Thanks to some dude who looks like a James Bond villain and rents rack space in a nuclear bomb resistant underground cavern, combined with a foreign nation running the equivalent of a Hoover mated with a Xerox over the entire country, “data leaks” are back in the headlines.

While most of us intuitively understand that preventing leaks completely is impossible, you wouldn’t know it from listening to various politicians/executives/pundits. We tend to intuitively understand the impossibility, but we don’t often dig why – especially when it comes to technology.

Lately I’ve been playing with aspects of quantum mechanics as metaphors for information-centric (data) security. When we start looking at problems like protecting data in the highly distributed and abstracted environments enabled by virtualization, decentralization, and cloud computing, they are eerily reminiscent of the transition from the standard physics models (which date back to Newton) to the quantum world that came with the atomic age.

My favorite new way to explain the impossibility of preventing data leaks is quantum tunneling.

Quantum tunneling is one of those insane aspects of quantum computing that defies our normal way of thinking about things. Essentially it tells us that elementary particles (like electrons) have a chance of moving across any physical barrier, regardless of size. Even if the barrier clearly requires more energy to pass than the particle possesses. This isn’t just a theory – it’s essential to the functioning of real-world devices like scanning-tunneling microscopes, and explains radioactive particle decay.

Quantum tunneling is due to the wave-particle duality of these elementary particles. Without going too deeply into it, these particles express aspects of both particles and waves. One aspect is that we can’t ever really put our finger on both the absolute position and momentum of the particle; this means they live in a world defined by probabilities. Although the probability of a particle passing the barrier is low, it’s within the realm of the possible, and thus with enough particles and time it’s inevitable that some of them will cross the barrier.

Data loss is very similar conceptually. In our case we don’t have particles, we have datum (for our purposes, the smallest unit of data with value). Instead of physical barriers we have security controls. For datum our probabilities are location and momentum (movement), and for security controls we have effectiveness.

Combine this together and we learn that for any datum, there is a probability of it escaping any security control. The total function is all the values of that datum (the data), and the combined effectiveness of all the security controls for various exit vectors. This is a simplification of the larger model, but I’ll save that for a future geekout (yes, I even made up some equations).

Since no set of security controls is ever 100% effective for all vectors, it’s impossible to prevent data leaks. Datum tunneling.

But this same metaphor also provides some answers. First of all, the fewer copies of the datum (the less data) and the fewer the vectors, the lower the probability of tunneling. The larger the data set (a collection of different datums), the less probability of tunneling if you use the right control set.

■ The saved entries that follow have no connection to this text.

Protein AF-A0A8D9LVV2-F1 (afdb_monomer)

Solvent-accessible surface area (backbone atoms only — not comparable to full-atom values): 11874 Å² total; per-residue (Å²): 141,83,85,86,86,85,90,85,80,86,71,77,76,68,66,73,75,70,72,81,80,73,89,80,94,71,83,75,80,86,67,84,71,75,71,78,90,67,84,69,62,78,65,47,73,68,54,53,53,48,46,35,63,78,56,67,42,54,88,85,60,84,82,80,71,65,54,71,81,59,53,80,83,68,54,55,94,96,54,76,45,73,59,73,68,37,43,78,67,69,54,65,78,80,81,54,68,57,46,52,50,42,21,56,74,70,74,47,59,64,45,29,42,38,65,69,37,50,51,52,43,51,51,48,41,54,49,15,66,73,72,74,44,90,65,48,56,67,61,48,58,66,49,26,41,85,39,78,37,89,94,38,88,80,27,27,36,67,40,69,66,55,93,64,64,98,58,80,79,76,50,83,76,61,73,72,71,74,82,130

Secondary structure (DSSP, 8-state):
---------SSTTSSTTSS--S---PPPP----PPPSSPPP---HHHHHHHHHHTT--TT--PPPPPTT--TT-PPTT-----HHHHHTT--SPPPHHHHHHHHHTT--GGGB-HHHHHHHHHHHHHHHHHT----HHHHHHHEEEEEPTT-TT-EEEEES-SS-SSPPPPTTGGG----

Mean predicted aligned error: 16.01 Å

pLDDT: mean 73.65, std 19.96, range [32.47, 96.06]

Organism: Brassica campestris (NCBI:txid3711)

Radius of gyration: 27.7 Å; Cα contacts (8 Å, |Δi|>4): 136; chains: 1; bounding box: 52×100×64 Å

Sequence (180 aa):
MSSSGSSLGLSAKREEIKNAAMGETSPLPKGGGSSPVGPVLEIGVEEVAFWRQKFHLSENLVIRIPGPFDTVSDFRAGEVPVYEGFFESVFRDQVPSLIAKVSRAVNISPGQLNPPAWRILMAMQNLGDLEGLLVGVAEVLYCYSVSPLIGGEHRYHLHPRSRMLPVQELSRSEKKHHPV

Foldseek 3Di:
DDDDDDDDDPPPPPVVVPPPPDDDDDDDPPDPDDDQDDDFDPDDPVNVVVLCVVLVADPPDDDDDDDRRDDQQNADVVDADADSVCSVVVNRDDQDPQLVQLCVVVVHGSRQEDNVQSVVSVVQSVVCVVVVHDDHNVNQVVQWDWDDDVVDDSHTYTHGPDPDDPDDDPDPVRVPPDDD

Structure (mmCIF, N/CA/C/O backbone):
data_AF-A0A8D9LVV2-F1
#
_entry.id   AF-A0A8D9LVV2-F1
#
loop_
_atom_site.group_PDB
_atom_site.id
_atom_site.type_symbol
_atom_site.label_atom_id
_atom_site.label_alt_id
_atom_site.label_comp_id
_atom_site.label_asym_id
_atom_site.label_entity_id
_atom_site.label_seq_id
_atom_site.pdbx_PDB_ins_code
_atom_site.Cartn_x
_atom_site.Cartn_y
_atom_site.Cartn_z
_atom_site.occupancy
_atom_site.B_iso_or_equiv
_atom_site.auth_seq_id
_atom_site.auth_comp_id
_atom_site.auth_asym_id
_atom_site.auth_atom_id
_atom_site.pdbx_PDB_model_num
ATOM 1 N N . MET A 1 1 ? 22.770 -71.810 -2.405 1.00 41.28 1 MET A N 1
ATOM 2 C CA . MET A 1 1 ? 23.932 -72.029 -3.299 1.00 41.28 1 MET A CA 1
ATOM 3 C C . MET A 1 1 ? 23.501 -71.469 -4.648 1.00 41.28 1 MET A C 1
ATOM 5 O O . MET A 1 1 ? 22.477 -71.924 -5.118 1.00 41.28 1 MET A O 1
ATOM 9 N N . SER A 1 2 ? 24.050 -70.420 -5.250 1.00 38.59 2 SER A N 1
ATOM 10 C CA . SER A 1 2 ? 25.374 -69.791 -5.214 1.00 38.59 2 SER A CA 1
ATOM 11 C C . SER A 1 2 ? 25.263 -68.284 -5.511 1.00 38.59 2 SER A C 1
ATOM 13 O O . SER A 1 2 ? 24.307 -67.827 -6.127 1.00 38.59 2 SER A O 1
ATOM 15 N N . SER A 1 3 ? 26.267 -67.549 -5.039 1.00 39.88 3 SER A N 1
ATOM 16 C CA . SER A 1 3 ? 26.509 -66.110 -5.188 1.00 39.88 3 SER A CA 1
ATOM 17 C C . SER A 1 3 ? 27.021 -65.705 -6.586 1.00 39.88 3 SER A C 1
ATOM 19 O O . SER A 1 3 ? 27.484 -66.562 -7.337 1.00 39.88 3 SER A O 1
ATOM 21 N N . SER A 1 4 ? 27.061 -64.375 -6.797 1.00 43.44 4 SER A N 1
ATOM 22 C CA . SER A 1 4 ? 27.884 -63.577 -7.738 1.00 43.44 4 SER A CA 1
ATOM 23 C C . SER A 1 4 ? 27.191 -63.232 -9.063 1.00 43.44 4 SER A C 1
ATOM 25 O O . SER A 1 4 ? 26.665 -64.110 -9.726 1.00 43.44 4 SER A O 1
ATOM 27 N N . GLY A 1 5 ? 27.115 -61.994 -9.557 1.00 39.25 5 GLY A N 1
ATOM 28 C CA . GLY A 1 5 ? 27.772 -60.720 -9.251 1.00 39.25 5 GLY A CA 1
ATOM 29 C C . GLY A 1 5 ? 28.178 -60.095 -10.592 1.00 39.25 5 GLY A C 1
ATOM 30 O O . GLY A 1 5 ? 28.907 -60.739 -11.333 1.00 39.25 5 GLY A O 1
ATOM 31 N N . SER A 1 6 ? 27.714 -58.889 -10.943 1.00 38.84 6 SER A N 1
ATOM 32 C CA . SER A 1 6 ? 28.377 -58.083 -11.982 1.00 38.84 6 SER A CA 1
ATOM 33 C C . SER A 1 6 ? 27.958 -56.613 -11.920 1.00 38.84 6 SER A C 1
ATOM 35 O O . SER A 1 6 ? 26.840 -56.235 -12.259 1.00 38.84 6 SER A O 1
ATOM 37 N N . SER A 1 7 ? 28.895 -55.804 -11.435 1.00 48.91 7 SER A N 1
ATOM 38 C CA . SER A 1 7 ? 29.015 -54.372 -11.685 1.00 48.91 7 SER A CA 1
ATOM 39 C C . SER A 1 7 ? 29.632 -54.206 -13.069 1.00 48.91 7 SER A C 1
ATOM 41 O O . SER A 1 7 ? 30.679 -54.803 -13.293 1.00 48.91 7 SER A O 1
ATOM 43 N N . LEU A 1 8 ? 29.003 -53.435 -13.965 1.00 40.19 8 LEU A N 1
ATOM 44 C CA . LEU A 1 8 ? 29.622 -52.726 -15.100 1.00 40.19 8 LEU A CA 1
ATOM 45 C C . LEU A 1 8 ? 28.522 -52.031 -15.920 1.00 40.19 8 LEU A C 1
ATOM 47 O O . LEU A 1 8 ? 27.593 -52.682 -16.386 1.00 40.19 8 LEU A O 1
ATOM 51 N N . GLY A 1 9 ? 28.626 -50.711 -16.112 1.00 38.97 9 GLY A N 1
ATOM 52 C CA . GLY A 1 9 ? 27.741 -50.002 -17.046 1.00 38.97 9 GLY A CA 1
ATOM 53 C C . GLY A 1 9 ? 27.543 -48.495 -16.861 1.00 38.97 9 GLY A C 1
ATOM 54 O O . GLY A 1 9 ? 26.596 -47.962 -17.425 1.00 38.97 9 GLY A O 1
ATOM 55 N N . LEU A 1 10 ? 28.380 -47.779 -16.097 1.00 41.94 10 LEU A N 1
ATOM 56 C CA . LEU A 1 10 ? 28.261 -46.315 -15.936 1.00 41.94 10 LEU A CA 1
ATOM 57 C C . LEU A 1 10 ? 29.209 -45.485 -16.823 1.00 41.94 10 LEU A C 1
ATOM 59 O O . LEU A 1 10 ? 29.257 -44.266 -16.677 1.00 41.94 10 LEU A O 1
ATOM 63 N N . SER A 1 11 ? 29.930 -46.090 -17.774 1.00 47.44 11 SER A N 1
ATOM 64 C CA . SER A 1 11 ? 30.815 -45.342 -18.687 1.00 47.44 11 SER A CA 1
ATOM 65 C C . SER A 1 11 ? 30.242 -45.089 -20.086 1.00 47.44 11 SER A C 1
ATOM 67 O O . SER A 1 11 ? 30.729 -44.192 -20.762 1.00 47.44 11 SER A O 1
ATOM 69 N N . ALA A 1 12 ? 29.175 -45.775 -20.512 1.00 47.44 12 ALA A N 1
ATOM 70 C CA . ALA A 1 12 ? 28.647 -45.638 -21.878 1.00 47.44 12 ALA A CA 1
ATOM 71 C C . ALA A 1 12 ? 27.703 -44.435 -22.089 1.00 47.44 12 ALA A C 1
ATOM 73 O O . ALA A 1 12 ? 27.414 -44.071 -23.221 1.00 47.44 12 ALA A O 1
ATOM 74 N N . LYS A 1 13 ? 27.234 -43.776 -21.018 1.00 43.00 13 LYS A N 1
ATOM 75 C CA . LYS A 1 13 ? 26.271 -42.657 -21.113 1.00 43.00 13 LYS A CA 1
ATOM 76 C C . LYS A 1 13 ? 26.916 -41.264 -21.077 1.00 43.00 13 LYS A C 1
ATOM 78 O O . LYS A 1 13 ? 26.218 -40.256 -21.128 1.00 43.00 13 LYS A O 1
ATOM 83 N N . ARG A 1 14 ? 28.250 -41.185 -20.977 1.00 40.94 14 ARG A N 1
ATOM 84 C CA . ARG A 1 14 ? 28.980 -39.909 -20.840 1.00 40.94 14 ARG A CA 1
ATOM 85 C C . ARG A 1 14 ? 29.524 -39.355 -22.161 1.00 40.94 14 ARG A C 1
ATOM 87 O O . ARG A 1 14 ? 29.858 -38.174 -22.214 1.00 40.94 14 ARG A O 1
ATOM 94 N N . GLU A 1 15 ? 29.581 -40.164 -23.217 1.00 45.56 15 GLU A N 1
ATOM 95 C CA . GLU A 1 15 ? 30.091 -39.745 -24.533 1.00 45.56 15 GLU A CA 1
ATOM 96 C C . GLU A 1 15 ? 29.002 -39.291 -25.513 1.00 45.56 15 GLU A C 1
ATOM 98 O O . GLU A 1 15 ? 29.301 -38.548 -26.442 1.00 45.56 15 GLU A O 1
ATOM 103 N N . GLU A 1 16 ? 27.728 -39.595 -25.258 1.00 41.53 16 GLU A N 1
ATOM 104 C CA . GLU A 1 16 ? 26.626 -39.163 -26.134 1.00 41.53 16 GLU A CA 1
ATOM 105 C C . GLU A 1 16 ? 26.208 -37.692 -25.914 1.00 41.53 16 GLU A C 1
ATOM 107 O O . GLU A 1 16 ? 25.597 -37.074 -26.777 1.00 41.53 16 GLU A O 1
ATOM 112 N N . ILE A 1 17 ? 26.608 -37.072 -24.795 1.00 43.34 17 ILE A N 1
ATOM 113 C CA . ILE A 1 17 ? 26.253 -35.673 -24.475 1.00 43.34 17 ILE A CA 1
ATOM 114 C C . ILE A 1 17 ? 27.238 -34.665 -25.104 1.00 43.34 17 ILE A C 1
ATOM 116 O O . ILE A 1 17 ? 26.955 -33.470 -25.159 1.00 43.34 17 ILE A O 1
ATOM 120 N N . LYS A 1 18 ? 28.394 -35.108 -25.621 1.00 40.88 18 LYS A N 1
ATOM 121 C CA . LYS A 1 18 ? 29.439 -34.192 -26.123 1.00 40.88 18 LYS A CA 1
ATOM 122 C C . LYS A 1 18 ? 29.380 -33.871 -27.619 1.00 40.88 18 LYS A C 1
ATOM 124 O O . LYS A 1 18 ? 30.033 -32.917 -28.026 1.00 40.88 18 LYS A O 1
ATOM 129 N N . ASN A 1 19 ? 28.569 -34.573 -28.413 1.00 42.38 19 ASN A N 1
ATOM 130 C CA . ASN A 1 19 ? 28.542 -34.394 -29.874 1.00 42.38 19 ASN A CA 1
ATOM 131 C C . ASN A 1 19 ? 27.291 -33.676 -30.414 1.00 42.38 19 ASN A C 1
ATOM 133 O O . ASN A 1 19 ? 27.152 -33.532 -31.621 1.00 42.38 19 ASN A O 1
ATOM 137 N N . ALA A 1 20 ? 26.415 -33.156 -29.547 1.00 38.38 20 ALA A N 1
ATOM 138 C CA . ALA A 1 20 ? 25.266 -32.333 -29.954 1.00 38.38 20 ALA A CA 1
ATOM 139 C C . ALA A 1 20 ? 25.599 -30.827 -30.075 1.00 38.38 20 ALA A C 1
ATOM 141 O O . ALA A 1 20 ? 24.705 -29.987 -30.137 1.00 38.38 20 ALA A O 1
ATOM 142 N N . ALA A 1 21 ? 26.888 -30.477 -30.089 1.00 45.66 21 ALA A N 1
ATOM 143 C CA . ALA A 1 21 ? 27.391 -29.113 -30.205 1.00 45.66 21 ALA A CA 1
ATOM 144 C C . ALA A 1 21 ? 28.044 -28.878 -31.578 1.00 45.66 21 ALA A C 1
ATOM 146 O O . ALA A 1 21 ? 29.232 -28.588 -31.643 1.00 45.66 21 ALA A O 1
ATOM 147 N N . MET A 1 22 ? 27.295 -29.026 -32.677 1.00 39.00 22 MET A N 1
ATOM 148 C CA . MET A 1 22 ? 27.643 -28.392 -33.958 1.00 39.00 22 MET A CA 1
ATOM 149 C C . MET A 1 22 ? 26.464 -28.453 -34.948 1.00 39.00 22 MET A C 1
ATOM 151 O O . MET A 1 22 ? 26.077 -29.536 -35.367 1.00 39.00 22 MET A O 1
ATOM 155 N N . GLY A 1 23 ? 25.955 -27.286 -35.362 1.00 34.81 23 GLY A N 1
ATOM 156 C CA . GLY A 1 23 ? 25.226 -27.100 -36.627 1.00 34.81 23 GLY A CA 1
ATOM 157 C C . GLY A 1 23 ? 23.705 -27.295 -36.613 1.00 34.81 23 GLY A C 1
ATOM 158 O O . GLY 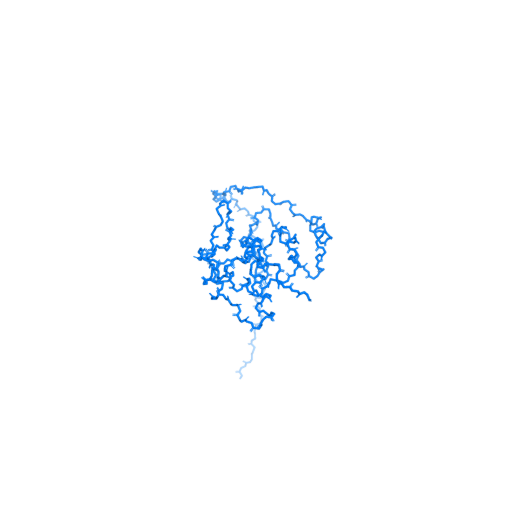A 1 23 ? 23.219 -28.390 -36.841 1.00 34.81 23 GLY A O 1
ATOM 159 N N . GLU A 1 24 ? 22.952 -26.211 -36.407 1.00 32.47 24 GLU A N 1
ATOM 160 C CA . GLU A 1 24 ? 22.141 -25.541 -37.446 1.00 32.47 24 GLU A CA 1
ATOM 161 C C . GLU A 1 24 ? 21.194 -24.522 -36.790 1.00 32.47 24 GLU A C 1
ATOM 163 O O . GLU A 1 24 ? 20.278 -24.842 -36.033 1.00 32.47 24 GLU A O 1
ATOM 168 N N . THR A 1 25 ? 21.440 -23.245 -37.073 1.00 45.09 25 THR A N 1
ATOM 169 C CA . THR A 1 25 ? 20.579 -22.122 -36.705 1.00 45.09 25 THR A CA 1
ATOM 170 C C . THR A 1 25 ? 19.290 -22.165 -37.520 1.00 45.09 25 THR A C 1
ATOM 172 O O . THR A 1 25 ? 19.285 -21.769 -38.684 1.00 45.09 25 THR A O 1
ATOM 175 N N . SER A 1 26 ? 18.190 -22.586 -36.900 1.00 39.19 26 SER A N 1
ATOM 176 C CA . SER A 1 26 ? 16.841 -22.288 -37.395 1.00 39.19 26 SER A CA 1
ATOM 177 C C . SER A 1 26 ? 16.329 -20.993 -36.748 1.00 39.19 26 SER A C 1
ATOM 179 O O . SER A 1 26 ? 16.467 -20.830 -35.533 1.00 39.19 26 SER A O 1
ATOM 181 N N . PRO A 1 27 ? 15.773 -20.042 -37.521 1.00 40.62 27 PRO A N 1
ATOM 182 C CA . PRO A 1 27 ? 15.368 -18.746 -36.996 1.00 40.62 27 PRO A CA 1
ATOM 183 C C . PRO A 1 27 ? 14.133 -18.880 -36.098 1.00 40.62 27 PRO A C 1
ATOM 185 O O . PRO A 1 27 ? 13.109 -19.438 -36.488 1.00 40.62 27 PRO A O 1
ATOM 188 N N . LEU A 1 28 ? 14.246 -18.331 -34.887 1.00 45.41 28 LEU A N 1
ATOM 189 C CA . LEU A 1 28 ? 13.150 -18.141 -33.939 1.00 45.41 28 LEU A CA 1
ATOM 190 C C . LEU A 1 28 ? 11.995 -17.372 -34.621 1.00 45.41 28 LEU A C 1
ATOM 192 O O . LEU A 1 28 ? 12.272 -16.427 -35.372 1.00 45.41 28 LEU A O 1
ATOM 196 N N . PRO A 1 29 ? 10.713 -17.704 -34.365 1.00 38.09 29 PRO A N 1
ATOM 197 C CA . PRO A 1 29 ? 9.608 -16.907 -34.876 1.00 38.09 29 PRO A CA 1
ATOM 198 C C . PRO A 1 29 ? 9.772 -15.481 -34.348 1.00 38.09 29 PRO A C 1
ATOM 200 O O . PRO A 1 29 ? 9.912 -15.285 -33.140 1.00 38.09 29 PRO A O 1
ATOM 203 N N . LYS A 1 30 ? 9.760 -14.485 -35.243 1.00 44.41 30 LYS A N 1
ATOM 204 C CA . LYS A 1 30 ? 9.628 -13.069 -34.880 1.00 44.41 30 LYS A CA 1
ATOM 205 C C . LYS A 1 30 ? 8.257 -12.867 -34.230 1.00 44.41 30 LYS A C 1
ATOM 207 O O . LYS A 1 30 ? 7.306 -12.440 -34.877 1.00 44.41 30 LYS A O 1
ATOM 212 N N . GLY A 1 31 ? 8.156 -13.227 -32.955 1.00 39.00 31 GLY A N 1
ATOM 213 C CA . GLY A 1 31 ? 7.095 -12.775 -32.077 1.00 39.00 31 GLY A CA 1
ATOM 214 C C . GLY A 1 31 ? 7.209 -11.263 -31.989 1.00 39.00 31 GLY A C 1
ATOM 215 O O . GLY A 1 31 ? 8.292 -10.742 -31.719 1.00 39.00 31 GLY A O 1
ATOM 216 N N . GLY A 1 32 ? 6.118 -10.566 -32.298 1.00 40.00 32 GLY A N 1
ATOM 217 C CA . GLY A 1 32 ? 6.026 -9.122 -32.160 1.00 40.00 32 GLY A CA 1
ATOM 218 C C . GLY A 1 32 ? 6.228 -8.741 -30.701 1.00 40.00 32 GLY A C 1
ATOM 219 O O . GLY A 1 32 ? 5.275 -8.707 -29.932 1.00 40.00 32 GLY A O 1
ATOM 220 N N . GLY A 1 33 ? 7.479 -8.496 -30.319 1.00 40.28 33 GLY A N 1
ATOM 221 C CA . GLY A 1 33 ? 7.800 -7.836 -29.070 1.00 40.28 33 GLY A CA 1
ATOM 222 C C . GLY A 1 33 ? 7.263 -6.423 -29.180 1.00 40.28 33 GLY A C 1
ATOM 223 O O . GLY A 1 33 ? 7.786 -5.621 -29.954 1.00 40.28 33 GLY A O 1
ATOM 224 N N . SER A 1 34 ? 6.189 -6.134 -28.450 1.00 54.44 34 SER A N 1
ATOM 225 C CA . SER A 1 34 ? 5.810 -4.761 -28.155 1.00 54.44 34 SER A CA 1
ATOM 226 C C . SER A 1 34 ? 7.054 -4.058 -27.622 1.00 54.44 34 SER A C 1
ATOM 228 O O . SER A 1 34 ? 7.628 -4.499 -26.624 1.00 54.44 34 SER A O 1
ATOM 230 N N . SER A 1 35 ? 7.507 -3.005 -28.306 1.00 53.09 35 SER A N 1
ATOM 231 C CA . SER A 1 35 ? 8.525 -2.123 -27.746 1.00 53.09 35 SER A CA 1
ATOM 232 C C . SER A 1 35 ? 8.068 -1.684 -26.351 1.00 53.09 35 SER A C 1
ATOM 234 O O . SER A 1 35 ? 6.869 -1.442 -26.180 1.00 53.09 35 SER A O 1
ATOM 236 N N . PRO A 1 36 ? 8.973 -1.594 -25.362 1.00 51.78 36 PRO A N 1
ATOM 237 C CA . PRO A 1 36 ? 8.613 -1.096 -24.043 1.00 51.78 36 PRO A CA 1
ATOM 238 C C . PRO A 1 36 ? 7.947 0.269 -24.213 1.00 51.78 36 PRO A C 1
ATOM 240 O O . PRO A 1 36 ? 8.532 1.187 -24.789 1.00 51.78 36 PRO A O 1
ATOM 243 N N . VAL A 1 37 ? 6.691 0.381 -23.790 1.00 54.31 37 VAL A N 1
ATOM 244 C CA . VAL A 1 37 ? 5.979 1.655 -23.787 1.00 54.31 37 VAL A CA 1
ATOM 245 C C . VAL A 1 37 ? 6.417 2.385 -22.525 1.00 54.31 37 VAL A C 1
ATOM 247 O O . VAL A 1 37 ? 5.973 2.059 -21.432 1.00 54.31 37 VAL A O 1
ATOM 250 N N . GLY A 1 38 ? 7.321 3.351 -22.673 1.00 56.34 38 GLY A N 1
ATOM 251 C CA . GLY A 1 38 ? 7.744 4.226 -21.579 1.00 56.34 38 GLY A CA 1
ATOM 252 C C . GLY A 1 38 ? 9.260 4.402 -21.474 1.00 56.34 38 GLY A C 1
ATOM 253 O O . GLY A 1 38 ? 10.018 3.690 -22.133 1.00 56.34 38 GLY A O 1
ATOM 254 N N . PRO A 1 39 ? 9.716 5.387 -20.682 1.00 57.56 39 PRO A N 1
ATOM 255 C CA . PRO A 1 39 ? 11.136 5.586 -20.421 1.00 57.56 39 PRO A CA 1
ATOM 256 C C . PRO A 1 39 ? 11.729 4.353 -19.730 1.00 57.56 39 PRO A C 1
ATOM 258 O O . PRO A 1 39 ? 11.095 3.747 -18.866 1.00 57.56 39 PRO A O 1
ATOM 261 N N . VAL A 1 40 ? 12.956 3.996 -20.111 1.00 63.00 40 VAL A N 1
ATOM 262 C CA . VAL A 1 40 ? 13.723 2.941 -19.441 1.00 63.00 40 VAL A CA 1
ATOM 263 C C . VAL A 1 40 ? 13.982 3.379 -17.998 1.00 63.00 40 VAL A C 1
ATOM 265 O O . VAL A 1 40 ? 14.381 4.516 -17.756 1.00 63.00 40 VAL A O 1
ATOM 268 N N . LEU A 1 41 ? 13.731 2.492 -17.034 1.00 65.00 41 LEU A N 1
ATOM 269 C CA . LEU A 1 41 ? 14.071 2.729 -15.631 1.00 65.00 41 LEU A CA 1
ATOM 270 C C . LEU A 1 41 ? 15.600 2.812 -15.481 1.00 65.00 41 LEU A C 1
ATOM 272 O O . LEU A 1 41 ? 16.297 1.831 -15.719 1.00 65.00 41 LEU A O 1
ATOM 276 N N . GLU A 1 42 ? 16.113 3.972 -15.061 1.00 72.19 42 GLU A N 1
ATOM 277 C CA . GLU A 1 42 ? 17.551 4.231 -14.842 1.00 72.19 42 GLU A CA 1
ATOM 278 C C . GLU A 1 42 ? 17.991 4.050 -13.375 1.00 72.19 42 GLU A C 1
ATOM 280 O O . GLU A 1 42 ? 19.060 4.506 -12.974 1.00 72.19 42 GLU A O 1
ATOM 285 N N . ILE A 1 43 ? 17.180 3.397 -12.536 1.00 82.69 43 ILE A N 1
ATOM 286 C CA . ILE A 1 43 ? 17.538 3.187 -11.126 1.00 82.69 43 ILE A CA 1
ATOM 287 C C . ILE A 1 43 ? 18.729 2.224 -11.066 1.00 82.69 43 ILE A C 1
ATOM 289 O O . ILE A 1 43 ? 18.602 1.053 -11.409 1.00 82.69 43 ILE A O 1
ATOM 293 N N . GLY A 1 44 ? 19.883 2.722 -10.625 1.00 87.06 44 GLY A N 1
ATOM 294 C CA . GLY A 1 44 ? 21.119 1.954 -10.467 1.00 87.06 44 GLY A CA 1
ATOM 295 C C . GLY A 1 44 ? 21.570 1.826 -9.011 1.00 87.06 44 GLY A C 1
ATOM 296 O O . GLY A 1 44 ? 20.893 2.263 -8.082 1.00 87.06 44 GLY A O 1
ATOM 297 N N . VAL A 1 45 ? 22.754 1.241 -8.810 1.00 89.19 45 VAL A N 1
ATOM 298 C CA . VAL A 1 45 ? 23.360 1.052 -7.475 1.00 89.19 45 VAL A CA 1
ATOM 299 C C . VAL A 1 45 ? 23.583 2.390 -6.765 1.00 89.19 45 VAL A C 1
ATOM 301 O O . VAL A 1 45 ? 23.284 2.506 -5.579 1.00 89.19 45 VAL A O 1
ATOM 304 N N . GLU A 1 46 ? 24.042 3.405 -7.499 1.00 91.38 46 GLU A N 1
ATOM 305 C CA . GLU A 1 46 ? 24.287 4.746 -6.957 1.00 91.38 46 GLU A CA 1
ATOM 306 C C . GLU A 1 46 ? 22.994 5.428 -6.489 1.00 91.38 46 GLU A C 1
ATOM 308 O O . GLU A 1 46 ? 22.961 6.014 -5.410 1.00 91.38 46 GLU A O 1
ATOM 313 N N . GLU A 1 47 ? 21.899 5.286 -7.243 1.00 89.75 47 GLU A N 1
ATOM 314 C CA . GLU A 1 47 ? 20.594 5.847 -6.865 1.00 89.75 47 GLU A CA 1
ATOM 315 C C . GLU A 1 47 ? 20.054 5.176 -5.596 1.00 89.75 47 GLU A C 1
ATOM 317 O O . GLU A 1 47 ? 19.571 5.839 -4.680 1.00 89.75 47 GLU A O 1
ATOM 322 N N . VAL A 1 48 ? 20.207 3.851 -5.487 1.00 89.56 48 VAL A N 1
ATOM 323 C CA . VAL A 1 48 ? 19.836 3.110 -4.274 1.00 89.56 48 VAL A CA 1
ATOM 324 C C . VAL A 1 48 ? 20.681 3.553 -3.074 1.00 89.56 48 VAL A C 1
ATOM 326 O O . VAL A 1 48 ? 20.137 3.717 -1.978 1.00 89.56 48 VAL A O 1
ATOM 329 N N . ALA A 1 49 ? 21.986 3.780 -3.256 1.00 90.56 49 ALA A N 1
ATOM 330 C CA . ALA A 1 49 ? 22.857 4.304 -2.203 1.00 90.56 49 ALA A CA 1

In other words, it’s a lot easier to get a single credit card number out the door despite DLP, but DLP can be very effective against larger data sets, if it’s well positioned to block the right vectors. We’re basically increasing the ‘mass’ of what we’re trying to protect. In a different case, such as a movie file, the individual datum has more ‘mass’ and thus is easier to protect.

Distill this down and we get back to standard security principles: How much are we trying to protect? How accessible is it? What are the ways to access and distribute/exfiltrate it. I like thinking in terms of these probabilities to remind us that perfect protection is an impossibility, while still highlighting where to focus efforts in order to reduce overall risk.